On Tuesday evening, the mask slipped temporarily. Soon after the broadcast, Sinn Féin MP Francie Molloy tweeted: “Another load of rubbish on spotlight tonight. Joint Indo bluesh.. production.”
It spoke volumes, particularly as Mairia Cahill has been subjected to a pounding on social media since she came forward.
Yesterday, Mr Molloy apologised, but briefly there was a glimpse of sentiment within the party. Paudie McGahon has the potential to cost political capital, and his plight is set against naught when compared to that imperative for the Shinners. Expect scurrilous rumours about Mr McGahon to seep into the public square in the coming days and weeks.
The fallout from this latest story of how the Republican movement dealt with abuse within its ranks is difficult to gauge. Sinn Féin in the South has projected itself primarily as a so-called anti-austerity party. In reality, this translates as the motherhood and apple pie party. Under Sinn Féin policy, nobody but the rich have anything to fear, while water charges, property tax and the USC will all be abolished in a superlative feat of smoke and mirrors.
Yet that is the message that people who are hurting want to hear. One feature that the Irish electorate has demonstrated repeatedly is its wish to be fooled again. It happened in 2007 with Bertie Ahern, and again in 2011 with Fine Gael and Labour.
Sinn Féin knows this and is going hell for leather to do its bit for making fools of the electorate this time around.
In that context, those who are desperate for an easier way are unlikely to be swayed by accounts of sexual abuse, kangaroo courts and dubious defences of actions by the armed wing of the party.

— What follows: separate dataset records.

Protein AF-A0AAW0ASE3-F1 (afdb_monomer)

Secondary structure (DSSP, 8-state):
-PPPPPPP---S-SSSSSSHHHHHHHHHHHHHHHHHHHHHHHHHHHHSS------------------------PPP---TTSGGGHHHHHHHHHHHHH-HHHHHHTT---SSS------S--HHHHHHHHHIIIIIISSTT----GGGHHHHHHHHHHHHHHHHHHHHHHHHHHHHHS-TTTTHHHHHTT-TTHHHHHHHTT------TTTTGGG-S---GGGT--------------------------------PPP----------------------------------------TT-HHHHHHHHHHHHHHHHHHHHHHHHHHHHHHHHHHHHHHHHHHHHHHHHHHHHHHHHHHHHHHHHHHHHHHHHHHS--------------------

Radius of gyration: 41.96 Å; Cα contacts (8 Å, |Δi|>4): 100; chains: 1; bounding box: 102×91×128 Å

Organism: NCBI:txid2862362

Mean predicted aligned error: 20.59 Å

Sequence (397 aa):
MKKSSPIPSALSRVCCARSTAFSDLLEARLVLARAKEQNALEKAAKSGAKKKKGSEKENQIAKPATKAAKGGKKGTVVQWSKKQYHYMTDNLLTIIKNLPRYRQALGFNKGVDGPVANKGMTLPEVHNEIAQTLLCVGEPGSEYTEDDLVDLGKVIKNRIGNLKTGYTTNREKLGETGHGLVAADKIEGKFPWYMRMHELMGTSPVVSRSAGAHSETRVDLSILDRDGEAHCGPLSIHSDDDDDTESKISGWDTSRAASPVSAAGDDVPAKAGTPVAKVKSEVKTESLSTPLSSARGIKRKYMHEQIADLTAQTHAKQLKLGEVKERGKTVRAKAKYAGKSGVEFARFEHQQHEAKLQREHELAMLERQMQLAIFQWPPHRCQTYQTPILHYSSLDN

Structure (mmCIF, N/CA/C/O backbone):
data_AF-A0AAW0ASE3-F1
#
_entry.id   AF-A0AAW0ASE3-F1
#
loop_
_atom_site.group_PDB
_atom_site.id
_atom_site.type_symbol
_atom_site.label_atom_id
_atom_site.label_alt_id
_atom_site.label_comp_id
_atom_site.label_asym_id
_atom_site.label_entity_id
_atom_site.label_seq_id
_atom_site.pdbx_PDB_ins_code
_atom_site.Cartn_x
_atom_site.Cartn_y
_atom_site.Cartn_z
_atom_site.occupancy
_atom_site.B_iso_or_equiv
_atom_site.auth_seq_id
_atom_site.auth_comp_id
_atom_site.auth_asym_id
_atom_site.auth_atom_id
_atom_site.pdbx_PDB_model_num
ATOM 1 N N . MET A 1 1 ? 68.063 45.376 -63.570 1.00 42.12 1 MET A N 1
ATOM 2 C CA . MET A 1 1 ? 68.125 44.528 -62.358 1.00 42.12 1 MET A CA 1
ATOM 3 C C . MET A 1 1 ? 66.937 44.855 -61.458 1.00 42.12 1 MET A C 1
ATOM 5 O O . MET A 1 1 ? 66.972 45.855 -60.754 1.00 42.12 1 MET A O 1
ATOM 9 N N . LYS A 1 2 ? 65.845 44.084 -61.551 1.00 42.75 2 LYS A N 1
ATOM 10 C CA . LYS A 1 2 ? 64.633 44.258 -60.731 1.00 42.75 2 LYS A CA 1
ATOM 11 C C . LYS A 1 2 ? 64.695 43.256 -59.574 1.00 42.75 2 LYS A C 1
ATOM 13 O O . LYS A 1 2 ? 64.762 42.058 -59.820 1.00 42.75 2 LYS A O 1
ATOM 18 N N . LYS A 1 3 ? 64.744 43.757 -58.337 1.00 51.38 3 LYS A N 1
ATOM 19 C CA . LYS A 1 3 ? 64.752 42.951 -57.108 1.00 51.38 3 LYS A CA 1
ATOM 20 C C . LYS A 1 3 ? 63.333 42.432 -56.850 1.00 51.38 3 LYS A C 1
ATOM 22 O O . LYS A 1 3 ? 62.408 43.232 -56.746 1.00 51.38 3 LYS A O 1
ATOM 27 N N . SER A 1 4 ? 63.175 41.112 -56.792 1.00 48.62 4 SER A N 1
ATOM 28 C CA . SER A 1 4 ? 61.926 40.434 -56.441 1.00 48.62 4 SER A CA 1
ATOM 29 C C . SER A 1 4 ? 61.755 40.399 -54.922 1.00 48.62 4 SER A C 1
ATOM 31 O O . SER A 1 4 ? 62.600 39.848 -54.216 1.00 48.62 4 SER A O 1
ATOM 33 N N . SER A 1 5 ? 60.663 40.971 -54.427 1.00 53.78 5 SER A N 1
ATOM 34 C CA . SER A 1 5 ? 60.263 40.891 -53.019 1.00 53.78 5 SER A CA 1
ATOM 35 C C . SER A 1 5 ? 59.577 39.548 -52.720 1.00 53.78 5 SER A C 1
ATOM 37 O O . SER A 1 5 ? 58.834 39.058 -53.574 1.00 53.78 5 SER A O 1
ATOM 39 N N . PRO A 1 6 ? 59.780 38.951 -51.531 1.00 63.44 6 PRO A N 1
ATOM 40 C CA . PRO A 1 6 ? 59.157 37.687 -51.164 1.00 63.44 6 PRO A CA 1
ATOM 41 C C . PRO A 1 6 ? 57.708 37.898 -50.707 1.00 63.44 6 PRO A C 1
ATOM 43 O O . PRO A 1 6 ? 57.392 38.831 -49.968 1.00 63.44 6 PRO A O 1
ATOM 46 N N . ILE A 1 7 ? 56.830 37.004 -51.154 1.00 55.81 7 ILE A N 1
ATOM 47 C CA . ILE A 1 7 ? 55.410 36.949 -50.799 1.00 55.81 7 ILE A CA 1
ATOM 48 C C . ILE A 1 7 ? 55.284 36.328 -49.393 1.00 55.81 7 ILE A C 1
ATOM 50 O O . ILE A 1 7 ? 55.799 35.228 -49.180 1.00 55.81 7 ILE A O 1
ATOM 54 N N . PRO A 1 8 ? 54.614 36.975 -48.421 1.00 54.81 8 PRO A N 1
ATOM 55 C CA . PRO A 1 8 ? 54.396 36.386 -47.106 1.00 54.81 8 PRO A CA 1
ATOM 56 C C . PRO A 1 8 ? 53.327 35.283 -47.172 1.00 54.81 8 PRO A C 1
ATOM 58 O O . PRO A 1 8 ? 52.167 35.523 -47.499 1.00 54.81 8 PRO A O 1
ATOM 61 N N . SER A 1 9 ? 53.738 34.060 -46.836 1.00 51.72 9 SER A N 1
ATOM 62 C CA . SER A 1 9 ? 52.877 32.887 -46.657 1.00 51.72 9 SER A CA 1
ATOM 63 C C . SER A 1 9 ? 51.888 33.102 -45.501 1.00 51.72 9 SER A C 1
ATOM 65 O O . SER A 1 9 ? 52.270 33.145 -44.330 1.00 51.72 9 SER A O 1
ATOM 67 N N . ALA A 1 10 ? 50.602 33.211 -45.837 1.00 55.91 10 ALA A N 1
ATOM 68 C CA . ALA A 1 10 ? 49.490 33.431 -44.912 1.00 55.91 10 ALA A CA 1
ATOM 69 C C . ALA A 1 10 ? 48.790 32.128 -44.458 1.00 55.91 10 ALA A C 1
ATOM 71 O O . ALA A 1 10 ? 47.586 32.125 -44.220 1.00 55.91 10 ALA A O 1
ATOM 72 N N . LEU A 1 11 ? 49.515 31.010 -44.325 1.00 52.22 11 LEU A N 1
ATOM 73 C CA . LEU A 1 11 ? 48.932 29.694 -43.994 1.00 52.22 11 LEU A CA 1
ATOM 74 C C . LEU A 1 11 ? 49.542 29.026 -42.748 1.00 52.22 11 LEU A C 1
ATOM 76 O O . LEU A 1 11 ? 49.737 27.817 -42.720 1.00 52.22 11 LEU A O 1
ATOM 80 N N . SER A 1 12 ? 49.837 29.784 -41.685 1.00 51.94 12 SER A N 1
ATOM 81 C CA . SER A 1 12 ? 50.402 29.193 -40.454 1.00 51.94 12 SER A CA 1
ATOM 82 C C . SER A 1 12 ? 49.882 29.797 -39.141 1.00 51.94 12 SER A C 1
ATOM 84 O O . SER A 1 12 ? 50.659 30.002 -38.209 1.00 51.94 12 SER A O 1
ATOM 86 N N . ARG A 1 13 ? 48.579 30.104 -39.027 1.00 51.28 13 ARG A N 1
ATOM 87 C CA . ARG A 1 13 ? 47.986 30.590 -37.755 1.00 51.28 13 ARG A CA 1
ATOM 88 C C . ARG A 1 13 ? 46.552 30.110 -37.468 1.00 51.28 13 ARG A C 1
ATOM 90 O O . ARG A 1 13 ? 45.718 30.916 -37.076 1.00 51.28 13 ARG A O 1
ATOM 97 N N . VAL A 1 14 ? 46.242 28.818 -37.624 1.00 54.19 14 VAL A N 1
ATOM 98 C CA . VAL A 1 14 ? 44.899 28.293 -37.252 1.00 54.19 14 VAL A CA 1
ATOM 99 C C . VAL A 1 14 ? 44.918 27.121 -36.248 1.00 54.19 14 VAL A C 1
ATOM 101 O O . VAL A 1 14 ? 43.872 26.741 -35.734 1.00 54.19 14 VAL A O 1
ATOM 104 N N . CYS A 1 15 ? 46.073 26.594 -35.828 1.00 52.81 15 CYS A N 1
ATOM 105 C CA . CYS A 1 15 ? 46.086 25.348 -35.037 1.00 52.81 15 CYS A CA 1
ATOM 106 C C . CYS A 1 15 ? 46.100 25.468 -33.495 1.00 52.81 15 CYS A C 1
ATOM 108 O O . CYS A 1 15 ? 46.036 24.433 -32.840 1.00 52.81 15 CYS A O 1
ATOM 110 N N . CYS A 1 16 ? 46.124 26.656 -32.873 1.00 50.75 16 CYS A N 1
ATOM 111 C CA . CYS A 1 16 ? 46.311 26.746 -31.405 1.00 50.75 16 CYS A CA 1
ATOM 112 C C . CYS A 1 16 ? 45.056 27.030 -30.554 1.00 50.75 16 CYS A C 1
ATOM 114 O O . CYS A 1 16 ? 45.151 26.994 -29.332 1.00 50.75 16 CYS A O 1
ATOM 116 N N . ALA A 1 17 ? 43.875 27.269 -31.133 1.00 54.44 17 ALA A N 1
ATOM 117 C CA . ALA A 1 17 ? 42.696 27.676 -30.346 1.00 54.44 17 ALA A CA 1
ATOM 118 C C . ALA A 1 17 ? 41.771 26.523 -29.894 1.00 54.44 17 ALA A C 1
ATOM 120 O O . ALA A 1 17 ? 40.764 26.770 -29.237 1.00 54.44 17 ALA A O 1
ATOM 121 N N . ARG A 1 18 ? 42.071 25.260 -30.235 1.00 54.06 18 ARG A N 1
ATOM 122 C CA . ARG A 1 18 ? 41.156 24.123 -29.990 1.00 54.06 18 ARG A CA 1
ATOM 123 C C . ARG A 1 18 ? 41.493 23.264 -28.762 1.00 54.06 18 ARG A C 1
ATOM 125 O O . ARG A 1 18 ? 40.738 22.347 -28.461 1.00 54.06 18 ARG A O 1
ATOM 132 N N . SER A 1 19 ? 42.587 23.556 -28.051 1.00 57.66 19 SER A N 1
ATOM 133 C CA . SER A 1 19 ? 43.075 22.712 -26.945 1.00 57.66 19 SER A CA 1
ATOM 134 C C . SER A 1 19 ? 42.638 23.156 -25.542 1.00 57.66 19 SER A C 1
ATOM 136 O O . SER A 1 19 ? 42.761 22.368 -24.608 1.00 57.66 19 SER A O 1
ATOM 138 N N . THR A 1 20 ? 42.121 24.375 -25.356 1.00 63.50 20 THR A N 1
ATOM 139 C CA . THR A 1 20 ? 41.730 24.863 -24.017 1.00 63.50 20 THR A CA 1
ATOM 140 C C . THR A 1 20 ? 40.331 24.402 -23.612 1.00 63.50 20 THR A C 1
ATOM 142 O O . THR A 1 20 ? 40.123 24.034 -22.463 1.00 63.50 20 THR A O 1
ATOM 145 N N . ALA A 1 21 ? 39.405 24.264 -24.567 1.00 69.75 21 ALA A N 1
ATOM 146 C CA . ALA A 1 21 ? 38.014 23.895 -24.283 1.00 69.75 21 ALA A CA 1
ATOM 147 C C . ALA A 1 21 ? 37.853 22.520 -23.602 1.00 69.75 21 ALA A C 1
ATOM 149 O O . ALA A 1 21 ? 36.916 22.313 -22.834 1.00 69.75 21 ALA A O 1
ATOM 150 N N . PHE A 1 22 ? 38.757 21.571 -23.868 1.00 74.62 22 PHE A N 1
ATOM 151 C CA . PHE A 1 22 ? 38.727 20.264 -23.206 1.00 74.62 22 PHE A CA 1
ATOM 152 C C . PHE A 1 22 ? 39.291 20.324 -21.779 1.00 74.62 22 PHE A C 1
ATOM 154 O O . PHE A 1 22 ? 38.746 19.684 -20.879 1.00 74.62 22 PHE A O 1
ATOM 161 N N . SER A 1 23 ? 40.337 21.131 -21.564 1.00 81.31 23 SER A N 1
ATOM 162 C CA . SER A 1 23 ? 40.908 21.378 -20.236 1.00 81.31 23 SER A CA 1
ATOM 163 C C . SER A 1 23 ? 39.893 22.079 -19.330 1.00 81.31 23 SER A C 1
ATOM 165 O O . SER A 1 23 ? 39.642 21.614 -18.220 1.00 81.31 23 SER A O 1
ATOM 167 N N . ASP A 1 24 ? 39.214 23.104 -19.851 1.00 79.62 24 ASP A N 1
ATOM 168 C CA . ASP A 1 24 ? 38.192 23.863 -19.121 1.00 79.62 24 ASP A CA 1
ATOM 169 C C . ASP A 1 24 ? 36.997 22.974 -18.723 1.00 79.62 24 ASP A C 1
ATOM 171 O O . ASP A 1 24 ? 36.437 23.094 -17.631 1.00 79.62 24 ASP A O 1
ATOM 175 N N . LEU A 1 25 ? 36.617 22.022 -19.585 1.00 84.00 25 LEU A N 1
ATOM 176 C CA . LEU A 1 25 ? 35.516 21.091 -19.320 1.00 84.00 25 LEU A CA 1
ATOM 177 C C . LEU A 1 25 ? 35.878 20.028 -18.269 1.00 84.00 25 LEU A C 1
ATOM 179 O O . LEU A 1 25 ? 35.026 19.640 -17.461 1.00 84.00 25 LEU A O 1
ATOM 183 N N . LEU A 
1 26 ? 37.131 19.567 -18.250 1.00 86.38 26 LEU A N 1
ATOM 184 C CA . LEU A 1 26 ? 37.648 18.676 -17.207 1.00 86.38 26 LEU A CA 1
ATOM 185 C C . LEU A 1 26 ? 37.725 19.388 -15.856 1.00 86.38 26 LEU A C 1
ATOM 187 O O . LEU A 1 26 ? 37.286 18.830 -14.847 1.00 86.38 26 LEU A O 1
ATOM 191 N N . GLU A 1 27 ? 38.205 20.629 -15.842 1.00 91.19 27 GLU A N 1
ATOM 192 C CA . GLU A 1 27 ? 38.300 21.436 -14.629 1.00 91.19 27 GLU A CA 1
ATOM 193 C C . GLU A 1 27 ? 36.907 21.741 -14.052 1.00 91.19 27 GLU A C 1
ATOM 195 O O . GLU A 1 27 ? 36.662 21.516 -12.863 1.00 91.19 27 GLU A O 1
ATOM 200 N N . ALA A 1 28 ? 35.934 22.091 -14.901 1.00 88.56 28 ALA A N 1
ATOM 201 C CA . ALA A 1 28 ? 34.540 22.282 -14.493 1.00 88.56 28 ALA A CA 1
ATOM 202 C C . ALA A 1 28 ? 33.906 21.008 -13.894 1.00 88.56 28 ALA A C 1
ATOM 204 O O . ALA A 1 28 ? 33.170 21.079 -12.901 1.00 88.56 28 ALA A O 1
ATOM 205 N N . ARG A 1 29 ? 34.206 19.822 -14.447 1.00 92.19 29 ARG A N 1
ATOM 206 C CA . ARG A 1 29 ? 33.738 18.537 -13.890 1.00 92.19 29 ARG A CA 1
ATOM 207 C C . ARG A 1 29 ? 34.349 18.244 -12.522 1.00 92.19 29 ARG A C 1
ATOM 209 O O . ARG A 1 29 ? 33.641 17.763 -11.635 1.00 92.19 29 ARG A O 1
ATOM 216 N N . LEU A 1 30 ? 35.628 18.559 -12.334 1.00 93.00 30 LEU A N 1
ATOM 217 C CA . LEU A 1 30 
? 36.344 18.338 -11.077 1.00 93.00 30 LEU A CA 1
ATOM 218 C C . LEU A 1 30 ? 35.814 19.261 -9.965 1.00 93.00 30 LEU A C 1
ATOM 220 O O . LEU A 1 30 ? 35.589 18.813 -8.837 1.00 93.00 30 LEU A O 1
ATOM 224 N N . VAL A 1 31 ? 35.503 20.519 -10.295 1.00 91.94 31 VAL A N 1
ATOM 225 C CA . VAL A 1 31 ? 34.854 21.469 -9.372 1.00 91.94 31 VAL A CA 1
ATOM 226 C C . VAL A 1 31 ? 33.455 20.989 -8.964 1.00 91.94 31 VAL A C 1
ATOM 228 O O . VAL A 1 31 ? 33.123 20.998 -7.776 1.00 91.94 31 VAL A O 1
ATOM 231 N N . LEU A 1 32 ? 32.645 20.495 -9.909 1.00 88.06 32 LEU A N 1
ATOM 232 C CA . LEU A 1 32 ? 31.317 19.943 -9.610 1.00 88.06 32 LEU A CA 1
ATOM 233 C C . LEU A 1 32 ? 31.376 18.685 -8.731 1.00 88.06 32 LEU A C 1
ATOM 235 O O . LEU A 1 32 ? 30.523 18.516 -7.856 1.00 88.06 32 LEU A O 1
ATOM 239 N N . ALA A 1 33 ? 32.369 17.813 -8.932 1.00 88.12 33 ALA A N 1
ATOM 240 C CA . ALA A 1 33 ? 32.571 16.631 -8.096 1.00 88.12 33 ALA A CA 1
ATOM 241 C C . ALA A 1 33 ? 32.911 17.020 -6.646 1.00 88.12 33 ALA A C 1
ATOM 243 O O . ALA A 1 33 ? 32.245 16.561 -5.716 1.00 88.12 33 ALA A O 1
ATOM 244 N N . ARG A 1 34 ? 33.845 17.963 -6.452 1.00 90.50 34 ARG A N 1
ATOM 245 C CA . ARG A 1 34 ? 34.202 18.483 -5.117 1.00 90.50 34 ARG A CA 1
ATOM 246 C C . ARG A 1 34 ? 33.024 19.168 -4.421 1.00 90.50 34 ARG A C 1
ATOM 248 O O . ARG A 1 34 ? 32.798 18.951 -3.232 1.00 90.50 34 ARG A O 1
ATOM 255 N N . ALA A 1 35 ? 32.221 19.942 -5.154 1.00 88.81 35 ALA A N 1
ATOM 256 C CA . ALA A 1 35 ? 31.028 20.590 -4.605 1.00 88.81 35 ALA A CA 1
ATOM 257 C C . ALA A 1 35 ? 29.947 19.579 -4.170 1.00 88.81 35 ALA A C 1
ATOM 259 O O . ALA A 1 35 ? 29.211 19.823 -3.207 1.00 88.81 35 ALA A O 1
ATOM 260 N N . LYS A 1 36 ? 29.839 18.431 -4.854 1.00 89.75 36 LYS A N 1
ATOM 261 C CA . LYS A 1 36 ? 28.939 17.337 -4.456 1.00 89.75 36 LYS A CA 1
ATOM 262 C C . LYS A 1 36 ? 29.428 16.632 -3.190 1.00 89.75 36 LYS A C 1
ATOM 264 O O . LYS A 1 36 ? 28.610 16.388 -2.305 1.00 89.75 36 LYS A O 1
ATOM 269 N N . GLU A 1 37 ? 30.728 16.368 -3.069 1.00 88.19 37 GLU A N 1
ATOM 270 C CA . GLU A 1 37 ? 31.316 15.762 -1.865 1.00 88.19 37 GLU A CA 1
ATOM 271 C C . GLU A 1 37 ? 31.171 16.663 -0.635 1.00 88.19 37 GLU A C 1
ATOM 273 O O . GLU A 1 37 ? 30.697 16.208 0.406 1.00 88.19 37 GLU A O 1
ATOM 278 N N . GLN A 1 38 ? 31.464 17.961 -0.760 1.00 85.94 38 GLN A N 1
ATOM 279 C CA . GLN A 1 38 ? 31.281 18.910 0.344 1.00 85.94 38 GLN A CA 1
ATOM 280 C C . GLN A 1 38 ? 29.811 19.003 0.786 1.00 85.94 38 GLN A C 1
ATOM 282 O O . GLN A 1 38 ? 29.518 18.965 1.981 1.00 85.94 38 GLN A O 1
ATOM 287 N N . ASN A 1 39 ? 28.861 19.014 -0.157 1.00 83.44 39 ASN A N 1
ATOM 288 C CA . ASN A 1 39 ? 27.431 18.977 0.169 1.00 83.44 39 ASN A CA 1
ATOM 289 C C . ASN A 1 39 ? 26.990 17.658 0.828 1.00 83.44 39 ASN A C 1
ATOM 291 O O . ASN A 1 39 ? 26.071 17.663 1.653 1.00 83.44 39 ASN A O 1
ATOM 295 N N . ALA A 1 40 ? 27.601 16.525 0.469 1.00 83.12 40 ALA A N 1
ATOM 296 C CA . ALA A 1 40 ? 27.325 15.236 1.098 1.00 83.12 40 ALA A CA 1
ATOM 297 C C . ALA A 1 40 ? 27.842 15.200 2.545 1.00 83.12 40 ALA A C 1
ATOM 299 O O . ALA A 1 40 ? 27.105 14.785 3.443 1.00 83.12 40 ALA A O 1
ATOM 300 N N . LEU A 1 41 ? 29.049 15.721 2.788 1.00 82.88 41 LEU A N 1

The latest account, however, could act to put a brake on the party’s expansion. In particular, it may set back the party’s attempt to tackle its perennial bugbears — an inability to attract transfers and votes for women. In that vein, don’t expect to see Mary Lou McDonald to the fore in the coming days. As the party’s best chance of attracting women voters, she will be kept under wraps while the awkward questions are being asked.
Another problem that won’t go away is Gerry Adams. Once more, his role at the apex of the Republican movement through the darkest days of violence is returning to haunt him. The widespread belief that he was a key figure in the IRA — which he disputes — raises questions as to his knowledge and role in matters such as those at issue.
Last weekend, Mr Adams was once more returned unopposed as leader of the party. He is now 33 years officially in charge, and the guts of a preceding decade in a leadership role. Between his longevity, and the willingness of his followers to believe versions of his past that are barely credible, he fulfils many of the criteria of a cult leader.
As such, he can largely do as he wants. One thing he might consider is taking a lead from an institution which the Republican family is beginning to resemble. The Catholic Church has at least attempted to make amends for its cover ups by shelling out compensation.
As the most lucratively resourced political outfit on this island, the Shinners might locate their inner conscience and compensate those who were subjected to cover-ups and kangaroo courts. There might even be political capital in it, and that after all, appears to be what matters to the leadership of the so-called Republican movement.